Donde Desiré
se casa con el dueño de una plantación, tienen un hijo, y viven felices hasta
que… De la norteamericana Kate
Chopin, El bebé de Desiré.
El esposo la desprecia porque no es blanca y el bebé
es morenito. Así se pensaba en los
Estados Unidos hace dos siglos. ¿Se pensaba o se piensa? Porque no creo que
haya cambiado mucho la discriminación y el
racismo, a pesar de la guerra
civil, y de las
marchas y de las luchas
por sus derechos.
“Desiré tomó a su bebé y salió de la plantación. No por el camino que la llevaría a la granja de sus padres, sino a través de los pastizales que lastimaban sus pies desnudos…”
Chopin posa con sus hijos, Nueva Orleans, 1877
Párrafos
… —Y el modo en que llora —prosiguió Desiré —es
ensordecedor.
Armand lo oyó el otro día en la cabaña de La
Blanche.
Madame Valmonde no había quitado los ojos del niño.
Lo levantó y se acercó a la ventana más iluminada. Escudriñó al niño
estrechamente, y luego miró a Zandrine con expresión de curiosidad, pero esta
estaba vuelta mirando a través de los campos.
—Sí, el niño ha crecido, ha cambiado —dijo Madame Valmonde,
lentamente, mientras lo volvía a poner junto a su madre —. ¿Qué dice Armand?
La cara de Desiré se cubrió con un brillo que era la
felicidad misma.
—Oh, Armand es el padre más orgulloso de la
parroquia, creo, sobre todo porque es un hombrecito, para llevar su nombre.
Aunque dice que no, que también habría amado a una niña. Pero sé que no es
verdad. Lo dice para complacerme, y mamá —añadió — acercando la cabeza a Madame
Valmonde y hablando en un susurro —no ha castigado a ninguno de ellos, ni a uno
solo, desde que nació el bebé. Incluso a Negrillón, que fingió haberse quemado
la pierna para no trabajar. Sólo se rio y dijo que Negrillón era un gran mono.

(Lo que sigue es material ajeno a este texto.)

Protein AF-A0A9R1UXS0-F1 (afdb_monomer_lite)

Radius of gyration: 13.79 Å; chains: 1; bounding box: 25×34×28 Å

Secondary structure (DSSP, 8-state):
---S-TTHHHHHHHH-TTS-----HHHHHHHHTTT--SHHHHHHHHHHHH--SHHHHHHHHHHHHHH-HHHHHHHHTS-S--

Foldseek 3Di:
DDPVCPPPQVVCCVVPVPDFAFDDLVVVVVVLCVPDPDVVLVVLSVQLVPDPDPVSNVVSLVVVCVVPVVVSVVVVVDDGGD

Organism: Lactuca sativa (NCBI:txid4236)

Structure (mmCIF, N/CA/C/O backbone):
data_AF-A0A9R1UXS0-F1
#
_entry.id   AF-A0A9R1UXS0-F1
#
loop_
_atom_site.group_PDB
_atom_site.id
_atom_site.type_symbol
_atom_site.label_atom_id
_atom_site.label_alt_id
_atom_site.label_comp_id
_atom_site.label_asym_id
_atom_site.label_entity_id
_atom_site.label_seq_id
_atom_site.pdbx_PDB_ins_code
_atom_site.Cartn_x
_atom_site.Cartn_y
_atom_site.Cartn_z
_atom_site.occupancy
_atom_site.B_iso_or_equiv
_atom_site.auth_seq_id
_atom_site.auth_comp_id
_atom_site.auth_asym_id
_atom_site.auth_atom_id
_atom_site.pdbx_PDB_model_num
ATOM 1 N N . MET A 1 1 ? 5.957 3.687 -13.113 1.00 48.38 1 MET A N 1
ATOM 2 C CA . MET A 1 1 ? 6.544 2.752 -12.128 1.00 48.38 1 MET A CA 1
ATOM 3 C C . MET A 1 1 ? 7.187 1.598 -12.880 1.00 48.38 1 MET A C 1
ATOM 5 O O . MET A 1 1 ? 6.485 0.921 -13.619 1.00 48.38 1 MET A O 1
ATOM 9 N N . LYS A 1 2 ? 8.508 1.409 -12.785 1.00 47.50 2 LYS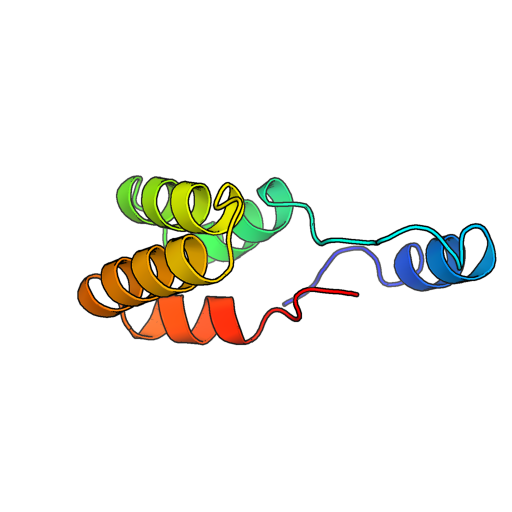 A N 1
ATOM 10 C CA . LYS A 1 2 ? 9.175 0.257 -13.409 1.00 47.50 2 LYS A CA 1
ATOM 11 C C . LYS A 1 2 ? 9.136 -0.911 -12.424 1.00 47.50 2 LYS A C 1
ATOM 13 O O . LYS A 1 2 ? 10.020 -1.043 -11.587 1.00 47.50 2 LYS A O 1
ATOM 18 N N . PHE A 1 3 ? 8.107 -1.748 -12.504 1.00 58.91 3 PHE A N 1
ATOM 19 C CA . PHE A 1 3 ? 8.231 -3.108 -11.985 1.00 58.91 3 PHE A CA 1
ATOM 20 C C . PHE A 1 3 ? 9.259 -3.811 -12.883 1.00 58.91 3 PHE A C 1
ATOM 22 O O . PHE A 1 3 ? 9.084 -3.840 -14.101 1.00 58.91 3 PHE A O 1
ATOM 29 N N . TYR A 1 4 ? 10.365 -4.299 -12.318 1.00 54.22 4 TYR A N 1
ATOM 30 C CA . TYR A 1 4 ? 11.513 -4.907 -13.023 1.00 54.22 4 TYR A CA 1
ATOM 31 C C . TYR A 1 4 ? 11.187 -6.261 -13.696 1.00 54.22 4 TYR A C 1
ATOM 33 O O . TYR A 1 4 ? 12.031 -7.137 -13.830 1.00 54.22 4 TYR A O 1
ATOM 41 N N . LEU A 1 5 ? 9.944 -6.455 -14.127 1.00 63.97 5 LEU A N 1
ATOM 42 C CA . LEU A 1 5 ? 9.370 -7.746 -14.488 1.00 63.97 5 LEU A CA 1
ATOM 43 C C . LEU A 1 5 ? 8.903 -7.795 -15.948 1.00 63.97 5 LEU A C 1
ATOM 45 O O . LEU A 1 5 ? 8.043 -8.602 -16.287 1.00 63.97 5 LEU A O 1
ATOM 49 N N . ARG A 1 6 ? 9.465 -6.947 -16.825 1.00 65.62 6 ARG A N 1
ATOM 50 C CA . ARG A 1 6 ? 9.033 -6.805 -18.232 1.00 65.62 6 ARG A CA 1
ATOM 51 C C . ARG A 1 6 ? 9.056 -8.112 -19.047 1.00 65.62 6 ARG A C 1
ATOM 53 O O . ARG A 1 6 ? 8.380 -8.163 -20.064 1.00 65.62 6 ARG A O 1
ATOM 60 N N . GLY A 1 7 ? 9.779 -9.143 -18.597 1.00 78.00 7 GLY A N 1
ATOM 61 C CA . GLY A 1 7 ? 9.710 -10.508 -19.144 1.00 78.00 7 GLY A CA 1
ATOM 62 C C . GLY A 1 7 ? 9.198 -11.575 -18.166 1.00 78.00 7 GLY A C 1
ATOM 63 O O . GLY A 1 7 ? 8.669 -12.592 -18.603 1.00 78.00 7 GLY A O 1
ATOM 64 N N . LEU A 1 8 ? 9.295 -11.342 -16.851 1.00 82.50 8 LEU A N 1
ATOM 65 C CA . LEU A 1 8 ? 8.899 -12.336 -15.850 1.00 82.50 8 LEU A CA 1
ATOM 66 C C . LEU A 1 8 ? 7.376 -12.440 -15.701 1.00 82.50 8 LEU A C 1
ATOM 68 O O . LEU A 1 8 ? 6.869 -13.548 -15.592 1.00 82.50 8 LEU A O 1
ATOM 72 N N . ILE A 1 9 ? 6.649 -11.315 -15.741 1.00 82.50 9 ILE A N 1
ATOM 73 C CA . ILE A 1 9 ? 5.178 -11.327 -15.657 1.00 82.50 9 ILE A CA 1
ATOM 74 C C . ILE A 1 9 ? 4.575 -12.167 -16.798 1.00 82.50 9 ILE A C 1
ATOM 76 O O . ILE A 1 9 ? 3.846 -13.108 -16.493 1.00 82.50 9 ILE A O 1
ATOM 80 N N . PRO A 1 10 ? 4.921 -11.933 -18.085 1.00 85.50 10 PRO A N 1
ATOM 81 C CA . PRO A 1 10 ? 4.419 -12.767 -19.177 1.00 85.50 10 PRO A CA 1
ATOM 82 C C . PRO A 1 10 ? 4.753 -14.255 -19.021 1.00 85.50 10 PRO A C 1
ATOM 84 O O . PRO A 1 10 ? 3.886 -15.096 -19.240 1.00 85.50 10 PRO A O 1
ATOM 87 N N . ALA A 1 11 ? 5.984 -14.589 -18.618 1.00 87.94 11 ALA A N 1
ATOM 88 C CA . ALA A 1 11 ? 6.414 -15.977 -18.459 1.00 87.94 11 ALA A CA 1
ATOM 89 C C . ALA A 1 11 ? 5.658 -16.695 -17.330 1.00 87.94 11 ALA A C 1
ATOM 91 O O . ALA A 1 11 ? 5.208 -17.826 -17.501 1.00 87.94 11 ALA A O 1
ATOM 92 N N . ILE A 1 12 ? 5.473 -16.025 -16.189 1.00 85.38 12 ILE A N 1
ATOM 93 C CA . ILE A 1 12 ? 4.716 -16.566 -15.058 1.00 85.38 12 ILE A CA 1
ATOM 94 C C . ILE A 1 12 ? 3.242 -16.749 -15.434 1.00 85.38 12 ILE A C 1
ATOM 96 O O . ILE A 1 12 ? 2.680 -17.802 -15.146 1.00 85.38 12 ILE A O 1
ATOM 100 N N . SER A 1 13 ? 2.628 -15.781 -16.119 1.00 85.50 13 SER A N 1
ATOM 101 C CA . SER A 1 13 ? 1.233 -15.898 -16.559 1.00 85.50 13 SER A CA 1
ATOM 102 C C . SER A 1 13 ? 1.020 -17.037 -17.563 1.00 85.50 13 SER A C 1
ATOM 104 O O . SER A 1 13 ? -0.047 -17.642 -17.569 1.00 85.50 13 SER A O 1
ATOM 106 N N . GLN A 1 14 ? 2.023 -17.360 -18.388 1.00 89.19 14 GLN A N 1
ATOM 107 C CA . GLN A 1 14 ? 1.968 -18.496 -19.317 1.00 89.19 14 GLN A CA 1
ATOM 108 C C . GLN A 1 14 ? 2.151 -19.847 -18.614 1.00 89.19 14 GLN A C 1
ATOM 110 O O . GLN A 1 14 ? 1.416 -20.787 -18.901 1.00 89.19 14 GLN A O 1
ATOM 115 N N . LEU A 1 15 ? 3.126 -19.955 -17.706 1.00 91.88 15 LEU A N 1
ATOM 116 C CA . LEU A 1 15 ? 3.453 -21.217 -17.031 1.00 91.88 15 LEU A CA 1
ATOM 117 C C . LEU A 1 15 ? 2.491 -21.543 -15.878 1.00 91.88 15 LEU A C 1
ATOM 119 O O . LEU A 1 15 ? 2.231 -22.712 -15.606 1.00 91.88 15 LEU A O 1
ATOM 123 N N . PHE A 1 16 ? 1.956 -20.520 -15.208 1.00 88.19 16 PHE A N 1
ATOM 124 C CA . PHE A 1 16 ? 1.108 -20.643 -14.020 1.00 88.19 16 PHE A CA 1
ATOM 125 C C . PHE A 1 16 ? -0.148 -19.756 -14.126 1.00 88.19 16 PHE A C 1
ATOM 127 O O . PHE A 1 16 ? -0.329 -18.834 -13.323 1.00 88.19 16 PHE A O 1
ATOM 134 N N . PRO A 1 17 ? -1.048 -20.025 -15.092 1.00 86.75 17 PRO A N 1
ATOM 135 C CA . PRO A 1 17 ? -2.198 -19.161 -15.378 1.00 86.75 17 PRO A CA 1
ATOM 136 C C . PRO A 1 17 ? -3.245 -19.131 -14.255 1.00 86.75 17 PRO A C 1
ATOM 138 O O . PRO A 1 17 ? -3.978 -18.156 -14.118 1.00 86.75 17 PRO A O 1
ATOM 141 N N . CYS A 1 18 ? -3.321 -20.185 -13.439 1.00 87.75 18 CYS A N 1
ATOM 142 C CA . CYS A 1 18 ? -4.322 -20.316 -12.375 1.00 87.75 18 CYS A CA 1
ATOM 143 C C . CYS A 1 18 ? -3.856 -19.769 -11.017 1.00 87.75 18 CYS A C 1
ATOM 145 O O . CYS A 1 18 ? -4.632 -19.768 -10.063 1.00 87.75 18 CYS A O 1
ATOM 147 N N . VAL A 1 19 ? -2.592 -19.357 -10.896 1.00 86.06 19 VAL A N 1
ATOM 148 C CA . VAL A 1 19 ? -2.047 -18.843 -9.636 1.00 86.06 19 VAL A CA 1
ATOM 149 C C . VAL A 1 19 ? -2.387 -17.365 -9.512 1.00 86.06 19 VAL A C 1
ATOM 151 O O . VAL A 1 19 ? -2.303 -16.606 -10.475 1.00 86.06 19 VAL A O 1
ATOM 154 N N . GLU A 1 20 ? -2.779 -16.941 -8.313 1.00 82.94 20 GLU A N 1
ATOM 155 C CA . GLU A 1 20 ? -2.955 -15.522 -8.056 1.00 82.94 20 GLU A CA 1
ATOM 156 C C . GLU A 1 20 ? -1.592 -14.837 -7.973 1.00 82.94 20 GLU A C 1
ATOM 158 O O . GLU A 1 20 ? -0.774 -15.137 -7.101 1.00 82.94 20 GLU A O 1
ATOM 163 N N . HIS A 1 21 ? -1.377 -13.870 -8.857 1.00 81.06 21 HIS A N 1
ATOM 164 C CA . HIS A 1 21 ? -0.147 -13.103 -8.882 1.00 81.06 21 HIS A CA 1
ATOM 165 C C . HIS A 1 21 ? -0.350 -11.710 -8.301 1.00 81.06 21 HIS A C 1
ATOM 167 O O . HIS A 1 21 ? -1.258 -10.975 -8.696 1.00 81.06 21 HIS A O 1
ATOM 173 N N . ARG A 1 22 ? 0.513 -11.344 -7.352 1.00 85.00 22 ARG A N 1
ATOM 174 C CA . ARG A 1 22 ? 0.469 -10.061 -6.642 1.00 85.00 22 ARG A CA 1
ATOM 175 C C . ARG A 1 22 ? 1.827 -9.377 -6.693 1.00 85.00 22 ARG A C 1
ATOM 177 O O . ARG A 1 22 ? 2.874 -10.026 -6.715 1.00 85.00 22 ARG A O 1
ATOM 184 N N . TYR A 1 23 ? 1.826 -8.048 -6.648 1.00 85.06 23 TYR A N 1
ATOM 185 C CA . TYR A 1 23 ? 3.068 -7.296 -6.505 1.00 85.06 23 TYR A CA 1
ATOM 186 C C . TYR A 1 23 ? 3.653 -7.477 -5.104 1.00 85.06 23 TYR A C 1
ATOM 188 O O . TYR A 1 23 ? 2.979 -7.299 -4.093 1.00 85.06 23 TYR A O 1
ATOM 196 N N . CYS A 1 24 ? 4.947 -7.788 -5.038 1.00 88.38 24 CYS A N 1
ATOM 197 C CA . CYS A 1 24 ? 5.642 -7.891 -3.762 1.00 88.38 24 CYS A CA 1
ATOM 198 C C . CYS A 1 24 ? 5.721 -6.517 -3.077 1.00 88.38 24 CYS A C 1
ATOM 200 O O . CYS A 1 24 ? 6.295 -5.570 -3.626 1.00 88.38 24 CYS A O 1
ATOM 202 N N . LEU A 1 25 ? 5.230 -6.439 -1.838 1.00 90.56 25 LEU A N 1
ATOM 203 C CA . LEU A 1 25 ? 5.222 -5.220 -1.024 1.00 90.56 25 LEU A CA 1
ATOM 204 C C . LEU A 1 25 ? 6.622 -4.607 -0.855 1.00 90.56 25 LEU A C 1
ATOM 206 O O . LEU A 1 25 ? 6.776 -3.388 -0.843 1.00 90.56 25 LEU A O 1
ATOM 210 N N . ARG A 1 26 ? 7.669 -5.444 -0.819 1.00 91.19 26 ARG A N 1
ATOM 211 C CA . ARG A 1 26 ? 9.072 -5.001 -0.777 1.00 91.19 26 ARG A CA 1
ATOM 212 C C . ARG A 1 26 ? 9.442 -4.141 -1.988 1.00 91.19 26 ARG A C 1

Oh, mamá, estoy tan feliz. Me asusta.
Lo que había dicho Desiré era verdad. El matrimonio
y más tarde el nacimiento de su hijo había suavizado mucho la naturaleza
autoritaria y exigente de Armand Aubigny. Esto era lo que hacía a la delicada
Desiré tan feliz, porque ella lo amaba desesperadamente. Cuando él fruncía el
ceño ella temblaba, pero lo amaba. Cuando sonreía, no pedía mayor bendición a
Dios. Pero el rostro oscuro y apuesto de Armand no había sido desfigurado por
los ceños fruncidos desde el día en que se enamoró de ella.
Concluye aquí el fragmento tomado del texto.